■ **REQUIREMENT**:
Check every line of the entries for "sapiens", and copy the lines that hold it.

■ **RECORDS FOR THIS EXERCISE**:
________________

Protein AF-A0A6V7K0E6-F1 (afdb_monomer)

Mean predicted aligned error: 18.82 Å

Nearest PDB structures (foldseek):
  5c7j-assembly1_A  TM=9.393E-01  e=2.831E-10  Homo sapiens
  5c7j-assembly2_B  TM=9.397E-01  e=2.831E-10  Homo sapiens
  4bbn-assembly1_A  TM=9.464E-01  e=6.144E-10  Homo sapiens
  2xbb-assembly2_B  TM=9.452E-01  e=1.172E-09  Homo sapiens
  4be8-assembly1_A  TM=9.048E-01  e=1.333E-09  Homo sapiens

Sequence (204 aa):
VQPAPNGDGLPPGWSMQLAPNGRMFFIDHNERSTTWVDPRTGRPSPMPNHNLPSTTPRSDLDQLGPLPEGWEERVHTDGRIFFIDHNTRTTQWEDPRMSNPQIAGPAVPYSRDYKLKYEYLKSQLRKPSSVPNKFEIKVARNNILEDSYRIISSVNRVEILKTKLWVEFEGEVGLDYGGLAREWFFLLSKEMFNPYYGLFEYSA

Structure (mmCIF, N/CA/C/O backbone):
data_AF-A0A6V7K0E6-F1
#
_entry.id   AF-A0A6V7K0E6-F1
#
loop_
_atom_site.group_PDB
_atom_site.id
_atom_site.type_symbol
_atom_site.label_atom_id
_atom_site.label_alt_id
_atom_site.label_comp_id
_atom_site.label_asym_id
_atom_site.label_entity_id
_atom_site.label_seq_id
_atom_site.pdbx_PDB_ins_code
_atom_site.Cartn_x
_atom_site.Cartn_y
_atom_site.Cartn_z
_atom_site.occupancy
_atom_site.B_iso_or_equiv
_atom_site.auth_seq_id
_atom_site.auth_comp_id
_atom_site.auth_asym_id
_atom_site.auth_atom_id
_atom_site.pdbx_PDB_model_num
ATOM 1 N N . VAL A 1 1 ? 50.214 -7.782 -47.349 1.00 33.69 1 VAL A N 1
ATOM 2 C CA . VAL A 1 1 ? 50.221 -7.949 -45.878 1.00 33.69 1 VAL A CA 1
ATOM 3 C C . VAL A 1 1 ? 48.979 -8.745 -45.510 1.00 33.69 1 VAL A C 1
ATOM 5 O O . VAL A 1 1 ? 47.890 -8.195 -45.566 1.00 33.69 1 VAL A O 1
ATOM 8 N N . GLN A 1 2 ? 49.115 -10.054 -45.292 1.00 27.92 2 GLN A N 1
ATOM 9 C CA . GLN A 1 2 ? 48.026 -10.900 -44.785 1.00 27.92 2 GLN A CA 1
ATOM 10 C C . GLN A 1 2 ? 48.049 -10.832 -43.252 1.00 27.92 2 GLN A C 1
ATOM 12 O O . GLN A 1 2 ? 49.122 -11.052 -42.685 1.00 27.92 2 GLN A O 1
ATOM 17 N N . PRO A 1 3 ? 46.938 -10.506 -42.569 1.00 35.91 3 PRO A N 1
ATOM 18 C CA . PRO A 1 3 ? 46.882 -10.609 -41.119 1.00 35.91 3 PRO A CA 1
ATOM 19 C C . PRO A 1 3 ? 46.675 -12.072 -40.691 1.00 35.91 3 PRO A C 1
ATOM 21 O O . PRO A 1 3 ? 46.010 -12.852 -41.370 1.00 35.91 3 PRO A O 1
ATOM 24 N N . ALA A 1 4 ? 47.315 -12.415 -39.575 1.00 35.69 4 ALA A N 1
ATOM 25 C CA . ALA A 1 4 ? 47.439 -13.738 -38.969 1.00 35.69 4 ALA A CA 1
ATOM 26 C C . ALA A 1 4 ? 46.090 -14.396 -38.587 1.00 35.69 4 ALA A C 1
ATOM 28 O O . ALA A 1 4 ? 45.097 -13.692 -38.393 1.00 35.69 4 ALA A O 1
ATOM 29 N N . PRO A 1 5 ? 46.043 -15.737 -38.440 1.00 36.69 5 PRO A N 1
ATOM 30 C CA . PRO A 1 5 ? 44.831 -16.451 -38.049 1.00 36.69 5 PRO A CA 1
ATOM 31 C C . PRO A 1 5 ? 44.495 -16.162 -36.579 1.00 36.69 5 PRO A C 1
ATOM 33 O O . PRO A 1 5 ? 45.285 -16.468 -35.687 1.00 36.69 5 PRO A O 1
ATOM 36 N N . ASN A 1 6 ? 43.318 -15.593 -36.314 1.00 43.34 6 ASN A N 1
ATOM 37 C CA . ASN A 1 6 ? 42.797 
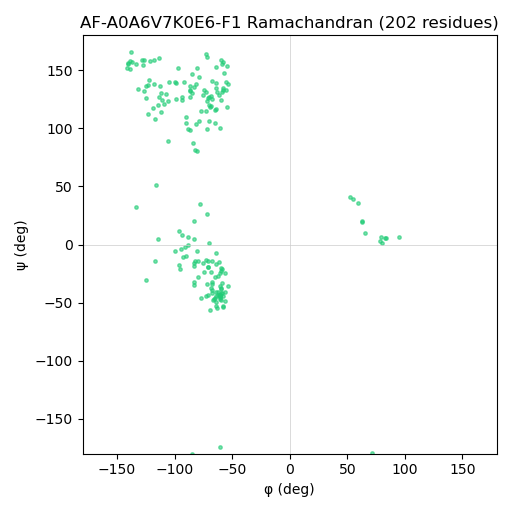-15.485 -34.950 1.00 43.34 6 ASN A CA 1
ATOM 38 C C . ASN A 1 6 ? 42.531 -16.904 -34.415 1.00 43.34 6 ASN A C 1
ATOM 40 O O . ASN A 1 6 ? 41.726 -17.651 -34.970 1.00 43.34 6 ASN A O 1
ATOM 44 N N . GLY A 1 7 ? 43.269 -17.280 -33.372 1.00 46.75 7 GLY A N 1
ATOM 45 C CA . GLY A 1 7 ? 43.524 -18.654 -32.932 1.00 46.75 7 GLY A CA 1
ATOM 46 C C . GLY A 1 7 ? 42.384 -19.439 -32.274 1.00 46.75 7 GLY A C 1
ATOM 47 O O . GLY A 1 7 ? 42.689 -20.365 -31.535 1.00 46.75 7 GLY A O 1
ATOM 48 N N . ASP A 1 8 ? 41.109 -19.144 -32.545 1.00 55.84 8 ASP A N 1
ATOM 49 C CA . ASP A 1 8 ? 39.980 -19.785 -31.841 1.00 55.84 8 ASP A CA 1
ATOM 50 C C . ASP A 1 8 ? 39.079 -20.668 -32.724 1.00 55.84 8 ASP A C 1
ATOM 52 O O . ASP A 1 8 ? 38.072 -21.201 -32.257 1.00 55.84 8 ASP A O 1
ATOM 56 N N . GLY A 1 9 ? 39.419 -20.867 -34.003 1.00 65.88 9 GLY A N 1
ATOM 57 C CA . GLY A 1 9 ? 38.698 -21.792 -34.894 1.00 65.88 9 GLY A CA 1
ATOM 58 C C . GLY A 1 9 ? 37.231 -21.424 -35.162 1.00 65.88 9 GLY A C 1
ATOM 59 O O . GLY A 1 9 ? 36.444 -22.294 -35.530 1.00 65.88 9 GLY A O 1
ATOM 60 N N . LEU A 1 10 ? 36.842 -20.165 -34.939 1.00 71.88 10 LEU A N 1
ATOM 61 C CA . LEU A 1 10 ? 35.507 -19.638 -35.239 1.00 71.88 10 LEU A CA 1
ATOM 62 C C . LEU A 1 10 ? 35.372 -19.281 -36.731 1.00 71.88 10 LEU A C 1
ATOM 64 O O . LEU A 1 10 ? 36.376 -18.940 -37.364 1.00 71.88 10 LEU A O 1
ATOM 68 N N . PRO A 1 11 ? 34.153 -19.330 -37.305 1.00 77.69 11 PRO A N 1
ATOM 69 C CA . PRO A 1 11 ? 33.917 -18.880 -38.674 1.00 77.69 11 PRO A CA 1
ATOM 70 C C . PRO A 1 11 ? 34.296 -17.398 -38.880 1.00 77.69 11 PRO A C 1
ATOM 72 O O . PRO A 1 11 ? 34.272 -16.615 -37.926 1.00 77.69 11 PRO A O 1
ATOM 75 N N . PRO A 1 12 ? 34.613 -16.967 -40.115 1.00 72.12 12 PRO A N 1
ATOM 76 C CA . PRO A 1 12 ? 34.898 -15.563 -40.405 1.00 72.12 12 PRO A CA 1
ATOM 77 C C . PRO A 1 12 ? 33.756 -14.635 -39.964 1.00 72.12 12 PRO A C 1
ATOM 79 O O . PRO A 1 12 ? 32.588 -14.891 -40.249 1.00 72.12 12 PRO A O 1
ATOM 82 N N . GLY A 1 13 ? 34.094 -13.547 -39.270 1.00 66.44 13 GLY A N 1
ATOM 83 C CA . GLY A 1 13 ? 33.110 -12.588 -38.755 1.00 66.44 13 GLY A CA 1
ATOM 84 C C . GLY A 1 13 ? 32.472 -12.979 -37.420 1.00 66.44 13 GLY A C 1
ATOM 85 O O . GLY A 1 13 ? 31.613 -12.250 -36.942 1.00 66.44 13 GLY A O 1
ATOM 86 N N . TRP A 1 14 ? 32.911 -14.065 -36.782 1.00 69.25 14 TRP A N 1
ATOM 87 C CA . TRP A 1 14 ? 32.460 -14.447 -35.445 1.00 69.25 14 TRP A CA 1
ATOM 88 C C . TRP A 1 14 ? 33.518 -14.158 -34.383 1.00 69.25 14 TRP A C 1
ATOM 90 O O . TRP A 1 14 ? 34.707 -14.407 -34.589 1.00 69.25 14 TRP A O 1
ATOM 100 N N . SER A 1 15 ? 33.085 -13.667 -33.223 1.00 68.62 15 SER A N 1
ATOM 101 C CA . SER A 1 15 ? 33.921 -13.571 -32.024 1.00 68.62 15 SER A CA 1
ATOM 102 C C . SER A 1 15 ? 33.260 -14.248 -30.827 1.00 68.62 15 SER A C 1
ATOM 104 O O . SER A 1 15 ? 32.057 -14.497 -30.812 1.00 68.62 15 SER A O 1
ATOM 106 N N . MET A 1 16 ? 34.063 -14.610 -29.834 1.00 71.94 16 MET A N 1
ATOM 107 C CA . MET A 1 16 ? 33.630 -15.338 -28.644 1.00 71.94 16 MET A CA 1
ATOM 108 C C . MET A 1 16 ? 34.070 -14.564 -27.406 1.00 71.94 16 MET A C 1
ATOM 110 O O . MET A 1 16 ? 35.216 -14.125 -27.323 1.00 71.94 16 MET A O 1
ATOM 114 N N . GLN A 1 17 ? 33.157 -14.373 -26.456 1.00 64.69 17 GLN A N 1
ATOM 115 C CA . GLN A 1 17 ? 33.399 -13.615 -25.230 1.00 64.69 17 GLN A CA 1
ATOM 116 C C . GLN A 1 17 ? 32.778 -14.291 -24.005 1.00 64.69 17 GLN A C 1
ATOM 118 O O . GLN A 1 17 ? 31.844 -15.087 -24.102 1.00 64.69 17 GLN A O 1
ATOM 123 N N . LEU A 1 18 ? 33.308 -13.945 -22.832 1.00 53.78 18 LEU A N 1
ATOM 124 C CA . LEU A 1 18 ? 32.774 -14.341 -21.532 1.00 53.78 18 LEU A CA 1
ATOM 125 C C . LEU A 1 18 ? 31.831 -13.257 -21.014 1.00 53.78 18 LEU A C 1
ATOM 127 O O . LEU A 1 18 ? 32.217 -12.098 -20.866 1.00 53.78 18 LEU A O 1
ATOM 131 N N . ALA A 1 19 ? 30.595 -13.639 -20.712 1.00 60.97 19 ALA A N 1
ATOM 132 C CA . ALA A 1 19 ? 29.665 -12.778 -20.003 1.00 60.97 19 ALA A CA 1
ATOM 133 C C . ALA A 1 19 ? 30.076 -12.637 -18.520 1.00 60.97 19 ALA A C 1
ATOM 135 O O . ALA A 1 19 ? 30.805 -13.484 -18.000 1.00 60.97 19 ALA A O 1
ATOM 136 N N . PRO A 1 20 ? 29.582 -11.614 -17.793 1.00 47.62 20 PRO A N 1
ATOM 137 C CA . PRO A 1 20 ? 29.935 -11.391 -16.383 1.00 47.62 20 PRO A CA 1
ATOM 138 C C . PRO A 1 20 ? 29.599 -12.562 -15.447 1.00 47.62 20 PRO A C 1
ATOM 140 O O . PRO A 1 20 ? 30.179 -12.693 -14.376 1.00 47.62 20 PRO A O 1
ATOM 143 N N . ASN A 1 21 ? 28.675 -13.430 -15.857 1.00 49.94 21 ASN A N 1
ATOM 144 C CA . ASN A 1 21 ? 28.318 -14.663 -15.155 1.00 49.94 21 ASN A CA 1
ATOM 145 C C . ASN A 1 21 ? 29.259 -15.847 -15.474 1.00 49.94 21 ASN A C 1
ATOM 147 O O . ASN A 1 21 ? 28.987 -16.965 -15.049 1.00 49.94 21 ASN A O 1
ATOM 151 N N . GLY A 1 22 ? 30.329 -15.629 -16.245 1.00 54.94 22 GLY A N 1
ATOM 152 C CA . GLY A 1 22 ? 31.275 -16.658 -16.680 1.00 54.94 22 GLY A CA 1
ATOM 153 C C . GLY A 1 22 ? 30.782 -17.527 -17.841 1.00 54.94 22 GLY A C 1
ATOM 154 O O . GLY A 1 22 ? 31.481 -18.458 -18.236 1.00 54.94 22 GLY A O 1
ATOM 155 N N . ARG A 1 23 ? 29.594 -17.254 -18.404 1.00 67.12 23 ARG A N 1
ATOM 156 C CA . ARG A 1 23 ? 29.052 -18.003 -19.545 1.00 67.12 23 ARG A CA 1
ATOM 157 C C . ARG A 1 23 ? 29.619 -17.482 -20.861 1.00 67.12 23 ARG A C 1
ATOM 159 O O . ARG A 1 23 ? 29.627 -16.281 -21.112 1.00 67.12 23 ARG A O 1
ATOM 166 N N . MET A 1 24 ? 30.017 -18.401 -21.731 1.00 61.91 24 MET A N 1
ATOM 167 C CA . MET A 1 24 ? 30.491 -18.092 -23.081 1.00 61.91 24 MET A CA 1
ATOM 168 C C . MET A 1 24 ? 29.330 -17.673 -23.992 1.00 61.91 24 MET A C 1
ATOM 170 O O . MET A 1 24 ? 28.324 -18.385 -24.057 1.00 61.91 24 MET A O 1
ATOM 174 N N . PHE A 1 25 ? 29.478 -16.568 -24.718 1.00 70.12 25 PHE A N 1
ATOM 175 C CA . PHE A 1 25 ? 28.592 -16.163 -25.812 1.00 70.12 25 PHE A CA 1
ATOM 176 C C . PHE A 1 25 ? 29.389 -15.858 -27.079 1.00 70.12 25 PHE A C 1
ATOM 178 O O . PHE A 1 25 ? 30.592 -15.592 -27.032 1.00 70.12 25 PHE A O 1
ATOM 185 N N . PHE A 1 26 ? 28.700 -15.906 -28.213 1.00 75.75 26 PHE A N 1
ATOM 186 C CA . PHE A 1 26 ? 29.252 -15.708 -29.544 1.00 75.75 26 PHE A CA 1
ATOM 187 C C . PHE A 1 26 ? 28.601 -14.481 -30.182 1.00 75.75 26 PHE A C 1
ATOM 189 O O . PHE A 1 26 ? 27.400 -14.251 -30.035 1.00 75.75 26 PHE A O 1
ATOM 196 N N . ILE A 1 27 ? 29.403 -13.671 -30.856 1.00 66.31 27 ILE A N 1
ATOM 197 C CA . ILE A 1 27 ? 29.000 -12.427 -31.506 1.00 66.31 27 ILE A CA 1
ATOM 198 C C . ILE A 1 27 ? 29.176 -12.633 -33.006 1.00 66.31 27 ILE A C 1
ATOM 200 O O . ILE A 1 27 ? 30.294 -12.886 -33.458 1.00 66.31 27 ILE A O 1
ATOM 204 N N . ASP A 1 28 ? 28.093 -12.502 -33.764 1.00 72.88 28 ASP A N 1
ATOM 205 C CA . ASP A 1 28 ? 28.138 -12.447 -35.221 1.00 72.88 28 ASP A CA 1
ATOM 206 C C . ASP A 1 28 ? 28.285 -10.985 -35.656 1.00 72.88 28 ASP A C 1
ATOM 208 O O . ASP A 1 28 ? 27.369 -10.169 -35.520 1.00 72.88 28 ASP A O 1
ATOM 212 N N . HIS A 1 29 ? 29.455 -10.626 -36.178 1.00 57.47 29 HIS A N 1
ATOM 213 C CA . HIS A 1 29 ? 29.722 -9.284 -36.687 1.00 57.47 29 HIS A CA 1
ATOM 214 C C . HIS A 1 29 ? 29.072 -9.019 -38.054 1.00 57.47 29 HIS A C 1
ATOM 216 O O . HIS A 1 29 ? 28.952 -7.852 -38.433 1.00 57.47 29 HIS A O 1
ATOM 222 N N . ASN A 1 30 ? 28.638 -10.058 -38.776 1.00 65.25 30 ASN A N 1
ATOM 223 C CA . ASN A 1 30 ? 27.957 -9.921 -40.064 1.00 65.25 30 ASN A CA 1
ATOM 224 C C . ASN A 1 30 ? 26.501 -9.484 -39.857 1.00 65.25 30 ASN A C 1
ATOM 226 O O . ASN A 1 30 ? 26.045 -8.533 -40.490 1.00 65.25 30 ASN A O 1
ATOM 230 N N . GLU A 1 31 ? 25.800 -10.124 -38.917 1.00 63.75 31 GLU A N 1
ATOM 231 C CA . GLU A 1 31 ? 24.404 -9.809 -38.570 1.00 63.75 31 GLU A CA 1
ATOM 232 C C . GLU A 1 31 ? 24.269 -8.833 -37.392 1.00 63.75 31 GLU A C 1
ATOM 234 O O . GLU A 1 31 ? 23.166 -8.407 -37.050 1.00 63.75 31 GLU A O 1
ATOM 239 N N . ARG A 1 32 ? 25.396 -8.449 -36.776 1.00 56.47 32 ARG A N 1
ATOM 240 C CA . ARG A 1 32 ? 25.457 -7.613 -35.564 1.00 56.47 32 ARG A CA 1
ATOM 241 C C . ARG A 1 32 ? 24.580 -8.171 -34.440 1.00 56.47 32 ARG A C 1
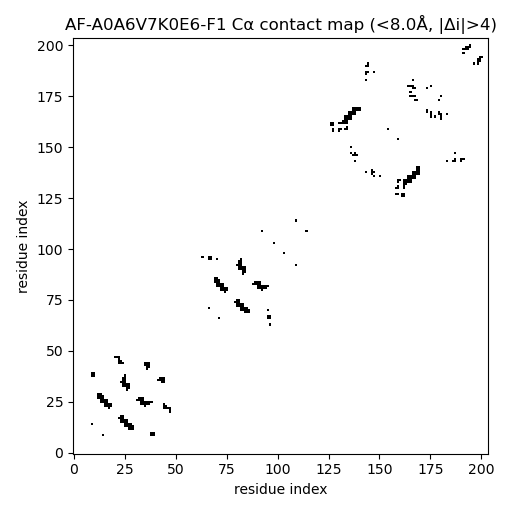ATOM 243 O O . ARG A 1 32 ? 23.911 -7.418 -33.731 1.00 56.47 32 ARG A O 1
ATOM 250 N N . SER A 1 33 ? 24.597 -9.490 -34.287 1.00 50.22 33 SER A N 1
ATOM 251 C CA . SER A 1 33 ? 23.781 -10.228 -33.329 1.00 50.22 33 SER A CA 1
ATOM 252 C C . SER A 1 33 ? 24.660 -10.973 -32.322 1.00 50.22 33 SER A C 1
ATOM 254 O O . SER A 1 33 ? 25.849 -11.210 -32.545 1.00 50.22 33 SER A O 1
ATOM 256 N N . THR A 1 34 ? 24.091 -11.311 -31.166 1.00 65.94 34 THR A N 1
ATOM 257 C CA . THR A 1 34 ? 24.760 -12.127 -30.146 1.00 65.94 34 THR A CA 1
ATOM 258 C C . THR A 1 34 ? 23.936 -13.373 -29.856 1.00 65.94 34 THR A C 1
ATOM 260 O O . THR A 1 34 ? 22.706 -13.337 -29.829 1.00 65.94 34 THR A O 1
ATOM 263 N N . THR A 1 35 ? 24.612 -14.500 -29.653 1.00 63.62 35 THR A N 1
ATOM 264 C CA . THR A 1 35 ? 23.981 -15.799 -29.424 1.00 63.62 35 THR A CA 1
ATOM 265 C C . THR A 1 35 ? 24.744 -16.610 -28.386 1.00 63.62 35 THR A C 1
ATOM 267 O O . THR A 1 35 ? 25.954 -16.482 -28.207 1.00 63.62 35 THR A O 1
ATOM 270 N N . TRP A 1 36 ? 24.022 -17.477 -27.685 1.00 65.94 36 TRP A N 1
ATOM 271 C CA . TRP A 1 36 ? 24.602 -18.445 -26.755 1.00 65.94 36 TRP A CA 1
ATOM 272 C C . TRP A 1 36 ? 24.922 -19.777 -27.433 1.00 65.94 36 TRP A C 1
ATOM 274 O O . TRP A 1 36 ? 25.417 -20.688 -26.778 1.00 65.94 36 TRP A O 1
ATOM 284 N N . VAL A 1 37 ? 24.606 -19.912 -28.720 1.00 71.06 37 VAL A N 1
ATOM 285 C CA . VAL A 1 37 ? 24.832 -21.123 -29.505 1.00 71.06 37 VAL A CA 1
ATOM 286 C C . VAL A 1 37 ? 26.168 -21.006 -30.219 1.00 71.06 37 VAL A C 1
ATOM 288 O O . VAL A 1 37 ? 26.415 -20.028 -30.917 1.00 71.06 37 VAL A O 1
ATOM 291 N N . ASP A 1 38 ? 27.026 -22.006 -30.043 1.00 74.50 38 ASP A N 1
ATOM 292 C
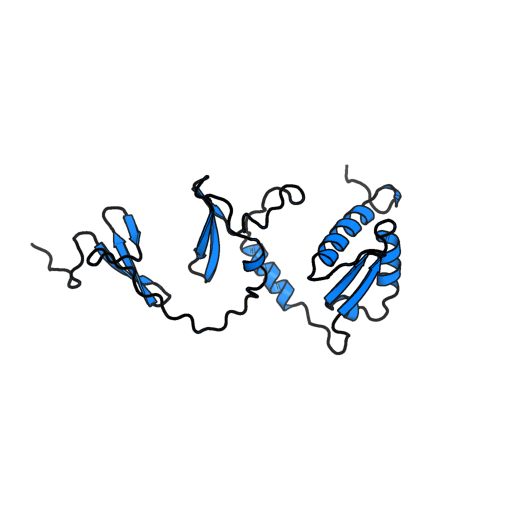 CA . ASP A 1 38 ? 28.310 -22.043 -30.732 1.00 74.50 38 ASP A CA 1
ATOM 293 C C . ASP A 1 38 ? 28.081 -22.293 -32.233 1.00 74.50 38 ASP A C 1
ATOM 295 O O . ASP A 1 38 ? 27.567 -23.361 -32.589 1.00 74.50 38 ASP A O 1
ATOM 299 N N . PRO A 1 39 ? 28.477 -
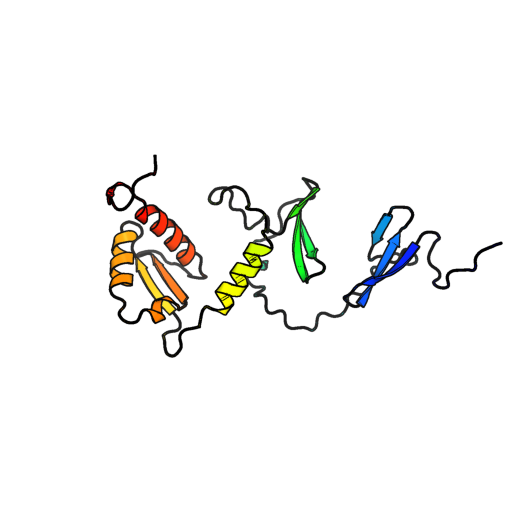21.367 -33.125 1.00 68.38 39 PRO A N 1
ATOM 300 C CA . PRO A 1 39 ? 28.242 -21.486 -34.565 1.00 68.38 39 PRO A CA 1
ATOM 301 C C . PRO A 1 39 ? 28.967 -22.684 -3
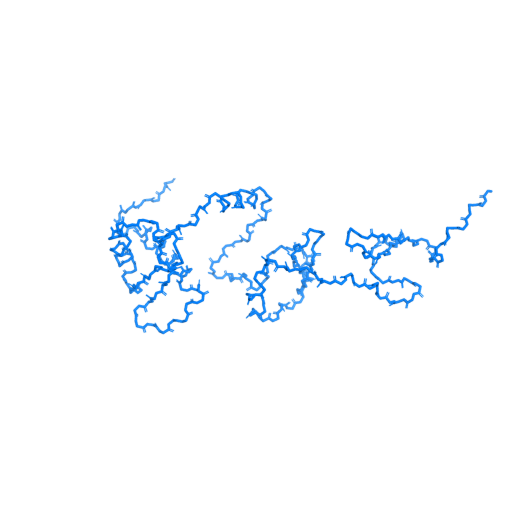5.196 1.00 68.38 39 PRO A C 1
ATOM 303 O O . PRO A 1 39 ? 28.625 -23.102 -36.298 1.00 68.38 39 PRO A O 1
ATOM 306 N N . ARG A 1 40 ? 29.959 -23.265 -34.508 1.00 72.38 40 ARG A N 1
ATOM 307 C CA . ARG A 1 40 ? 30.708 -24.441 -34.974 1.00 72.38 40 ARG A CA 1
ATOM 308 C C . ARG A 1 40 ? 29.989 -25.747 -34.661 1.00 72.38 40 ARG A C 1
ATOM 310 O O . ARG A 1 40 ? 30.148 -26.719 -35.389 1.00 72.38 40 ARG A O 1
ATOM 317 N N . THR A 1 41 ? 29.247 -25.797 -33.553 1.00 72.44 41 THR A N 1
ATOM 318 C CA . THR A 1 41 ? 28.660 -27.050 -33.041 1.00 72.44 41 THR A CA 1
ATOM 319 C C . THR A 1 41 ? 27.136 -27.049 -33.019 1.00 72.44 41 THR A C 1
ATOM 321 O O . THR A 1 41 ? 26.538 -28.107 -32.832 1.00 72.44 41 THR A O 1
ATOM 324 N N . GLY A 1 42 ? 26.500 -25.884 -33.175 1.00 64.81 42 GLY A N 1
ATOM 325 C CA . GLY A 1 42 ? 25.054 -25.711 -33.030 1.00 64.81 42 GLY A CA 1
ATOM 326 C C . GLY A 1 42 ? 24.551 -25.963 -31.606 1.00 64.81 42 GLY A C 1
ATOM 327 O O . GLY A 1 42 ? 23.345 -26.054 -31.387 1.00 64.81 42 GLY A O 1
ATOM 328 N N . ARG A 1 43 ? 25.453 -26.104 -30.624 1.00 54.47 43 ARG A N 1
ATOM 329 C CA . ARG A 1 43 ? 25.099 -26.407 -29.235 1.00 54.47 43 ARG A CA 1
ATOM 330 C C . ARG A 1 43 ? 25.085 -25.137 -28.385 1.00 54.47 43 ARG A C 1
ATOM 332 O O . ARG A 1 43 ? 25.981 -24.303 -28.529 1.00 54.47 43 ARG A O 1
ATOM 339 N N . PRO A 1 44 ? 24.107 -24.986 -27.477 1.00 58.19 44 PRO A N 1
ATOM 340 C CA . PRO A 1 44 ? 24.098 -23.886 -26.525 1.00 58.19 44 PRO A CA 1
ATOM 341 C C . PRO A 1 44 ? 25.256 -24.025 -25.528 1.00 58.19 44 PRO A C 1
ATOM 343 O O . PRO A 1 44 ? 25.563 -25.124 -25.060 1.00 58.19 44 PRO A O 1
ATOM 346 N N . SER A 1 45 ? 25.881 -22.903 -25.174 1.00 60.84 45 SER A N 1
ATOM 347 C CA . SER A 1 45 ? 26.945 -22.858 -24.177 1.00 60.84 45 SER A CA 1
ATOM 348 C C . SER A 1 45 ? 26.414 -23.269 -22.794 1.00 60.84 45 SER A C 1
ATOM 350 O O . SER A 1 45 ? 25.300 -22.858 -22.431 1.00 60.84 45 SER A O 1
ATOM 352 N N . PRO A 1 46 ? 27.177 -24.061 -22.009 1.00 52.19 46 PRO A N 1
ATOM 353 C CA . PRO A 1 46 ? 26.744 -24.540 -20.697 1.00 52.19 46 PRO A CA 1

________________

■ **WRITTEN RESPONSE**:
  5c7j-assembly1_A  TM=9.393E-01  e=2.831E-10  Homo sapiens
  5c7j-assembly2_B  TM=9.397E-01  e=2.831E-10  Homo sapiens
  4bbn-assembly1_A  TM=9.464E-01  e=6.144E-10  Homo sapiens
  2xbb-assembly2_B  TM=9.452E-01  e=1.172E-09  Homo sapiens
  4be8-assembly1_A  TM=9.048E-01  e=1.333E-09  Homo sapiens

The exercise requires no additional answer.